The data section start
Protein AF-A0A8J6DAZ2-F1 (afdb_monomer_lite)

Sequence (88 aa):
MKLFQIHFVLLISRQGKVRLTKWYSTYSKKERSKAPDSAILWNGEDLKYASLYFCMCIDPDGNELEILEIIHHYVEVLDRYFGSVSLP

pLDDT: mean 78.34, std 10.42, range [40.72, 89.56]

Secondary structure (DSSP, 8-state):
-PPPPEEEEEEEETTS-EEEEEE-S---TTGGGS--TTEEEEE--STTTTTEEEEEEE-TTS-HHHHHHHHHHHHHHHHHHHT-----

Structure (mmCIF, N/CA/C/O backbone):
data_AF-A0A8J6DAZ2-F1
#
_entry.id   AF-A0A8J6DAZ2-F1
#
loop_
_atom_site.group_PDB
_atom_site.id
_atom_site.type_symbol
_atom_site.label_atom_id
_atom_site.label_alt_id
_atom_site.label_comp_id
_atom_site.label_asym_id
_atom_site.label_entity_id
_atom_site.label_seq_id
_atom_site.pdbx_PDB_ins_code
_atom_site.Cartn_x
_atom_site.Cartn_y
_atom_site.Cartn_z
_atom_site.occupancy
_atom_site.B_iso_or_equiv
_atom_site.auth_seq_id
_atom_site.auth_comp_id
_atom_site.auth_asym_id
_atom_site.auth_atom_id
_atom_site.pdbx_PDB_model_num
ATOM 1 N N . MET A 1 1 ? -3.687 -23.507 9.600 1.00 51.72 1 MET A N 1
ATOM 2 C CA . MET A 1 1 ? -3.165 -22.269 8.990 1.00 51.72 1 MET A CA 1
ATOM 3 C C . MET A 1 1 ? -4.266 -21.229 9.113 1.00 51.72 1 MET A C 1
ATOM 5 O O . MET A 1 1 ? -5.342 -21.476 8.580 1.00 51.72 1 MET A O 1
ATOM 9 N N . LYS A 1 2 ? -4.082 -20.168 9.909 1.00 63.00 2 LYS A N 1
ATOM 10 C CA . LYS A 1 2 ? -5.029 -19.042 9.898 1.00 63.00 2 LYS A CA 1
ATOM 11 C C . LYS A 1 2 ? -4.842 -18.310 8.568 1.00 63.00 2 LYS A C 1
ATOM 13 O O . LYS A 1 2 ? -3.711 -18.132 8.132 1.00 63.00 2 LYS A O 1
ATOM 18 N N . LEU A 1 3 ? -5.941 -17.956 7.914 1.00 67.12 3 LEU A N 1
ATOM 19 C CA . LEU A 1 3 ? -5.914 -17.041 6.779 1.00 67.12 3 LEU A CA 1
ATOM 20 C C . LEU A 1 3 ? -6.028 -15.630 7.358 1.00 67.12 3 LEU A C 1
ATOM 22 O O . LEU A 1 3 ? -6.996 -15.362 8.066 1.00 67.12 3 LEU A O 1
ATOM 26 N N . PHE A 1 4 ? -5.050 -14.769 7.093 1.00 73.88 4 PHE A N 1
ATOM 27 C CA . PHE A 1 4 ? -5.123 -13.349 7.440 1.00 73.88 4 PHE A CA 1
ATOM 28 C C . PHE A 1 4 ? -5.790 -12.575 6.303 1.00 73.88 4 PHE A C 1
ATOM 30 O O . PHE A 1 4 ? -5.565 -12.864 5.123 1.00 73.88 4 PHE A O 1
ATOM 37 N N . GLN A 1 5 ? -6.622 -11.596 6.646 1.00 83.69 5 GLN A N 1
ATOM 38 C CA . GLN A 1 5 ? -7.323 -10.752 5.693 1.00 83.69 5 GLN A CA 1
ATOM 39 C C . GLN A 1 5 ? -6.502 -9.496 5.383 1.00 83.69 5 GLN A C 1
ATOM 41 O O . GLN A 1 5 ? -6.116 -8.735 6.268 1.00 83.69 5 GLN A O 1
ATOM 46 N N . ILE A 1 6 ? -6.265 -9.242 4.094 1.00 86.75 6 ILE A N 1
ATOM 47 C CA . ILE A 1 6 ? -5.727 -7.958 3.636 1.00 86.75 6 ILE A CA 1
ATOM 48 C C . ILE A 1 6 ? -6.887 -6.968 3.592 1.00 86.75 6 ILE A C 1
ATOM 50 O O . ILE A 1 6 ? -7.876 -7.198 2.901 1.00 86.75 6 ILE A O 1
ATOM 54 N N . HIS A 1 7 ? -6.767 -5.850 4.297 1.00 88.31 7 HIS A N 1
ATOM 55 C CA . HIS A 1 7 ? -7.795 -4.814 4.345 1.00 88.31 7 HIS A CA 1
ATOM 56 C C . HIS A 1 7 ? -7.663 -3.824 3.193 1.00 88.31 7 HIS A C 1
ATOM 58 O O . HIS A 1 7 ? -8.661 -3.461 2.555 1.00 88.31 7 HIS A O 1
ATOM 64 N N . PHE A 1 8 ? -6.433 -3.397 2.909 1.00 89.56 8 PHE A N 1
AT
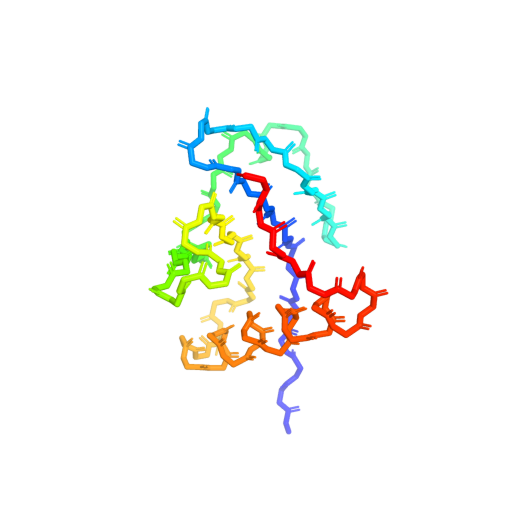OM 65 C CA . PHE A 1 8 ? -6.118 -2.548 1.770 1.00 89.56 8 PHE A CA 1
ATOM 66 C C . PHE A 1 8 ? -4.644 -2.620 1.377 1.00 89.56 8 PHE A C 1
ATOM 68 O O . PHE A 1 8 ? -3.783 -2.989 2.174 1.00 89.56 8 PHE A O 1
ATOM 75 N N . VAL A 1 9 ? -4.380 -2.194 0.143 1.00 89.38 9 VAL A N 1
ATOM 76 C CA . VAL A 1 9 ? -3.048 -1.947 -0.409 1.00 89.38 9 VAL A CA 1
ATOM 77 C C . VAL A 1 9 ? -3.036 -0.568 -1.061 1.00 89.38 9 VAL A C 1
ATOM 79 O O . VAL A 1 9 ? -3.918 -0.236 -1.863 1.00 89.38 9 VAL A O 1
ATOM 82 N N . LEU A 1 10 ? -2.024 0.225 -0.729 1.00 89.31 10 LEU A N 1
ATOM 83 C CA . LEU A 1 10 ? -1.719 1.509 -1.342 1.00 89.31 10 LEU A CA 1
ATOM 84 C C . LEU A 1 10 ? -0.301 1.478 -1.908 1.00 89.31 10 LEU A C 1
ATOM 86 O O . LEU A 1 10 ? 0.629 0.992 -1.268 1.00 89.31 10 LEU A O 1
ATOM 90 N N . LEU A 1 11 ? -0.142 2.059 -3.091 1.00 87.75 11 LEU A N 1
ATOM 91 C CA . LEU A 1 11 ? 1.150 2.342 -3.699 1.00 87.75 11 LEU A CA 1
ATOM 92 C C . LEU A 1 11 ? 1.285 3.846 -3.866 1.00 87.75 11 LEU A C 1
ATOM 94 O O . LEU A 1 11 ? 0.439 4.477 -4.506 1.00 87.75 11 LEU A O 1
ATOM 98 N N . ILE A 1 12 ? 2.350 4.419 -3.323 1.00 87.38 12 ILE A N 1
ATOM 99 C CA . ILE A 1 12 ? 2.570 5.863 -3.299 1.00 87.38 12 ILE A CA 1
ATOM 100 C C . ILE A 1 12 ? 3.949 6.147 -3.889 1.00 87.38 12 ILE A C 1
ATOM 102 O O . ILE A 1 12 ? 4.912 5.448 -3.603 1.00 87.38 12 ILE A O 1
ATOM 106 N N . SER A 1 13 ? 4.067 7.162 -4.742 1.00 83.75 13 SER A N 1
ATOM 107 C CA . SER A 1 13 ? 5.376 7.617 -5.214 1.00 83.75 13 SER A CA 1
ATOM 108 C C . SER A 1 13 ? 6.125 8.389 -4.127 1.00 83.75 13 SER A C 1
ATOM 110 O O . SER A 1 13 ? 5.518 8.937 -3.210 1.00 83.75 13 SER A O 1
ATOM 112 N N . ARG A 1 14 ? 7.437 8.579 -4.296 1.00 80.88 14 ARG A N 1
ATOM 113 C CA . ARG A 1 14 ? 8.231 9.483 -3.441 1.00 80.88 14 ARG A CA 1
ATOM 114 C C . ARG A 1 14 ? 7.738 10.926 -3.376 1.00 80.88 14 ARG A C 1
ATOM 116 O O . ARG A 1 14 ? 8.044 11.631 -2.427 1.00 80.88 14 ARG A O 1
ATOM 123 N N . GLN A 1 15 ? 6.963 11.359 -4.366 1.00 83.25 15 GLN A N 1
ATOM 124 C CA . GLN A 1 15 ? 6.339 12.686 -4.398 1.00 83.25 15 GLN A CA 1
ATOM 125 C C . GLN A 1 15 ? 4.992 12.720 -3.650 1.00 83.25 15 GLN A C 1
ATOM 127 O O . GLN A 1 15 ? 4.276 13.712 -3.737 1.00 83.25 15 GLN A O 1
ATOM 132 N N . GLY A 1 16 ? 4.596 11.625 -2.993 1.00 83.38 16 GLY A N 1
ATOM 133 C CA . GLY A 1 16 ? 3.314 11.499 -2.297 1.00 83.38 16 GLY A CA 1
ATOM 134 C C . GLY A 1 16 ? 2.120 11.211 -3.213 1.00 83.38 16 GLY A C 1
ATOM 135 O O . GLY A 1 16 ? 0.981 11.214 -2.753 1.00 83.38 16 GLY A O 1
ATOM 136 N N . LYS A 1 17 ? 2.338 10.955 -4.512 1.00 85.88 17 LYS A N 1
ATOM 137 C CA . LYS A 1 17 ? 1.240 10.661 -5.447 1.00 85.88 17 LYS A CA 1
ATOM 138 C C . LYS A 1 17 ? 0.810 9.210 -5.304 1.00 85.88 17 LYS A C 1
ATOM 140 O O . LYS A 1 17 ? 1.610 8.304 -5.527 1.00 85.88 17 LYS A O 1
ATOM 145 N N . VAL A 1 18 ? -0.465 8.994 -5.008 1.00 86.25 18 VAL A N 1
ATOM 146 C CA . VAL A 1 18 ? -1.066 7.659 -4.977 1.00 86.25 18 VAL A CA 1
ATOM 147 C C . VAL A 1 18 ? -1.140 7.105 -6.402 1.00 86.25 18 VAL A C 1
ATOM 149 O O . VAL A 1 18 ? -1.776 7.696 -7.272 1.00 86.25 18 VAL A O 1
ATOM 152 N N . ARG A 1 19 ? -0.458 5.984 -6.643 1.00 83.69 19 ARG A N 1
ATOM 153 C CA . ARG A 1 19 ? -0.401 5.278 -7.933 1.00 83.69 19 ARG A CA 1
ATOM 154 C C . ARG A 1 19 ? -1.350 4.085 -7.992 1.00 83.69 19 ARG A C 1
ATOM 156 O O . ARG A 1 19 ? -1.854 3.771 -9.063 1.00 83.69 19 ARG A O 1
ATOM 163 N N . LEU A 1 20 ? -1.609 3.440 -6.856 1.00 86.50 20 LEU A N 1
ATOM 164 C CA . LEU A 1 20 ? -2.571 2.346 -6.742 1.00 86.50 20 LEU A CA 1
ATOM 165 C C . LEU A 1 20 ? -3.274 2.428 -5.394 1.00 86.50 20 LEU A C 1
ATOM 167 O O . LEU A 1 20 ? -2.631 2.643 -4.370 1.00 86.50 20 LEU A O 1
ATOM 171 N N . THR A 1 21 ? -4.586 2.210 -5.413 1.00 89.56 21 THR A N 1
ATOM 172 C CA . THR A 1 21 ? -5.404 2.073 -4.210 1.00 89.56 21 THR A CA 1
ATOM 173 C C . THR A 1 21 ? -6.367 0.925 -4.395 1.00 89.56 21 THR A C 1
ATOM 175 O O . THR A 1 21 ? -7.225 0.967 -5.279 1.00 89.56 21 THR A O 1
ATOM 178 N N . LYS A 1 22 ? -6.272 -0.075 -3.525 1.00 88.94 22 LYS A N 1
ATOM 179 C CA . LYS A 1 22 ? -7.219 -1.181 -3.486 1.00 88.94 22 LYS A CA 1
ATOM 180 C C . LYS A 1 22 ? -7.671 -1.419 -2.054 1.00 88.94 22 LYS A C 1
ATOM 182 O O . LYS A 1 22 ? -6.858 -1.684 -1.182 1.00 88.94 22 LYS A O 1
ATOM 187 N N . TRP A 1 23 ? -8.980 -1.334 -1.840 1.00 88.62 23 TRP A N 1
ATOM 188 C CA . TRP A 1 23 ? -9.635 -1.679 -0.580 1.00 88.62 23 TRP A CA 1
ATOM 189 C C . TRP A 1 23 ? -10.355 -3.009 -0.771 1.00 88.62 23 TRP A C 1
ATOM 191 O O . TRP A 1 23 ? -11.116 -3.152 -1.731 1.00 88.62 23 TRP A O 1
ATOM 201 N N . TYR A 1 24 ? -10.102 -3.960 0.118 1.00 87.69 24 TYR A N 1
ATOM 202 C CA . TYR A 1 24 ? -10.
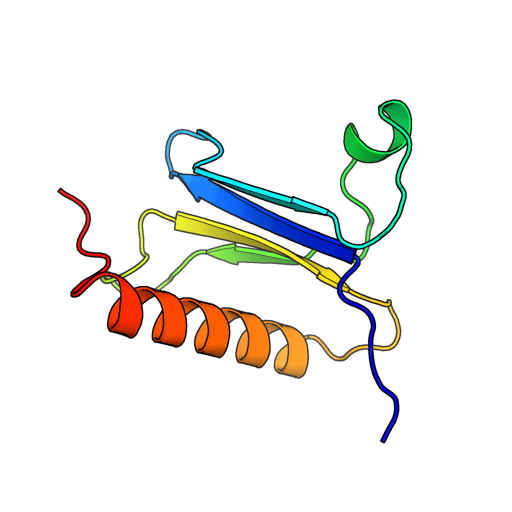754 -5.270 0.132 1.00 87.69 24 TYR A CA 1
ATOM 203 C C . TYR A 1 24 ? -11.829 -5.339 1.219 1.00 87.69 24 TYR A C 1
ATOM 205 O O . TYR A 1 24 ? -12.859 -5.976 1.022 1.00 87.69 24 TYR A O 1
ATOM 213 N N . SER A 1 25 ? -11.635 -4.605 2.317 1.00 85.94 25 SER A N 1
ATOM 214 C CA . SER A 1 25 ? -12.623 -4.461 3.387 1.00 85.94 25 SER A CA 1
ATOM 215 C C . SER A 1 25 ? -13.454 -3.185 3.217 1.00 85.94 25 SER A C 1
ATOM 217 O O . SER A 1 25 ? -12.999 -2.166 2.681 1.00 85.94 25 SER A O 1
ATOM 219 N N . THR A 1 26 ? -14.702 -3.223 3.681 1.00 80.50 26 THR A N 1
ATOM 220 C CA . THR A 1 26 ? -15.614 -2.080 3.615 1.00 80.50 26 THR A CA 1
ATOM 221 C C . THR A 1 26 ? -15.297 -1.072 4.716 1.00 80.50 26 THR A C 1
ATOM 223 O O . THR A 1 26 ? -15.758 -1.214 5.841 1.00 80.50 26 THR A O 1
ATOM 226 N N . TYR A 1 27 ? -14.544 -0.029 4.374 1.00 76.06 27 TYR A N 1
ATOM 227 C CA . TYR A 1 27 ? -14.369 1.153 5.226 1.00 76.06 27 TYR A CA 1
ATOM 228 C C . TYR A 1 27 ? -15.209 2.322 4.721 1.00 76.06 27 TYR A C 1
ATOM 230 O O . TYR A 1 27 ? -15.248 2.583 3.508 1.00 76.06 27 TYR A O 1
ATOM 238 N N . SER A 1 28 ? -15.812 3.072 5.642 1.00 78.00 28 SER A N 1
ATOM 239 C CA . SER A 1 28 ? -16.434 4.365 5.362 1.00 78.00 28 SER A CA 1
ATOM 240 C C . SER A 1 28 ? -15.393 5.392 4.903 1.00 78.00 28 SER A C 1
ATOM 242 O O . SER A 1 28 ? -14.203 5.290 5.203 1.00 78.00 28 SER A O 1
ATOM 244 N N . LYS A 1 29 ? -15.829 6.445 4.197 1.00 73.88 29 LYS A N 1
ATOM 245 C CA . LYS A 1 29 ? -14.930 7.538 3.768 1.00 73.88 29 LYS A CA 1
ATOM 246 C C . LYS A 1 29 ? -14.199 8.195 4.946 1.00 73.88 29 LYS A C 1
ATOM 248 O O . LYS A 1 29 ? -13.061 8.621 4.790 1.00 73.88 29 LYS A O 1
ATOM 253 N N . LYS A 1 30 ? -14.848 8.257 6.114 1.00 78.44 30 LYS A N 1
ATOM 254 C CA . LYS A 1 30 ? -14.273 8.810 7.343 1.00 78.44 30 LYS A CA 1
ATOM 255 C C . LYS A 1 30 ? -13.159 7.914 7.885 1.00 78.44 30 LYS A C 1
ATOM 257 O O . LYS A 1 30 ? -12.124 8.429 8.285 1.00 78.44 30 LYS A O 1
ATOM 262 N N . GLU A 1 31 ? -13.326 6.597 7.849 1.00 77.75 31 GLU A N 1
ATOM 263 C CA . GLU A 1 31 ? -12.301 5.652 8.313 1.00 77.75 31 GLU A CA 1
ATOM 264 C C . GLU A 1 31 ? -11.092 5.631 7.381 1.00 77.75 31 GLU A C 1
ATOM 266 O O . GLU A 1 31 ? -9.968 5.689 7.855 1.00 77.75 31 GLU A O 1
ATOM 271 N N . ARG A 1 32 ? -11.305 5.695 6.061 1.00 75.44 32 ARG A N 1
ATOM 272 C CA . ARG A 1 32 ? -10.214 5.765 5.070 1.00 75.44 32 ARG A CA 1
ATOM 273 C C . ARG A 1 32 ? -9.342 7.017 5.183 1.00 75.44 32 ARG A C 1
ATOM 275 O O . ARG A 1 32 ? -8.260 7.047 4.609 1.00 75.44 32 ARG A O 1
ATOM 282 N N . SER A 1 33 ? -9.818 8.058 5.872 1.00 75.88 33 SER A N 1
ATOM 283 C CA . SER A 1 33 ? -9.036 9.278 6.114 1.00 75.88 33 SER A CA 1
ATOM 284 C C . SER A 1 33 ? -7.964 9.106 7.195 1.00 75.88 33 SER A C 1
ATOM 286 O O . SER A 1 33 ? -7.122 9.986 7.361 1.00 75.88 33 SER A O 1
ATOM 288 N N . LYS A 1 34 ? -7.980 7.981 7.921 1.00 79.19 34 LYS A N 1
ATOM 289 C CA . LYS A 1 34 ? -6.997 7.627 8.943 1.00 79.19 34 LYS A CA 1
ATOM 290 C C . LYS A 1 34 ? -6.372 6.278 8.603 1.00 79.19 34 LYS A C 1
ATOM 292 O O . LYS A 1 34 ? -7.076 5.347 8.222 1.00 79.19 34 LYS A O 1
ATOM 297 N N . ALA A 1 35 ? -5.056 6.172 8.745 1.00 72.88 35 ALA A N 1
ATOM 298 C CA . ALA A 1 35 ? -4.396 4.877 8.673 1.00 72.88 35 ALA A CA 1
The data section end
_What this task involves_: Above are the entries. Copy exactly the part that opens with the line containing "ATOM 133 C CA" and closes with the line containing "ATOM 137 C CA", and no more.

_Result for this exercise_:
ATOM 133 C CA . GLY A 1 16 ? 3.314 11.499 -2.297 1.00 83.38 16 GLY A CA 1
ATOM 134 C C . GLY A 1 16 ? 2.120 11.211 -3.213 1.00 83.38 16 GLY A C 1
ATOM 135 O O . GLY A 1 16 ? 0.981 11.214 -2.753 1.00 83.38 16 GLY A O 1
ATOM 136 N N . LYS A 1 17 ? 2.338 10.955 -4.512 1.00 85.88 17 LYS A N 1
ATOM 137 C CA . LYS A 1 17 ? 1.240 10.661 -5.447 1.00 85.88 17 LYS A CA 1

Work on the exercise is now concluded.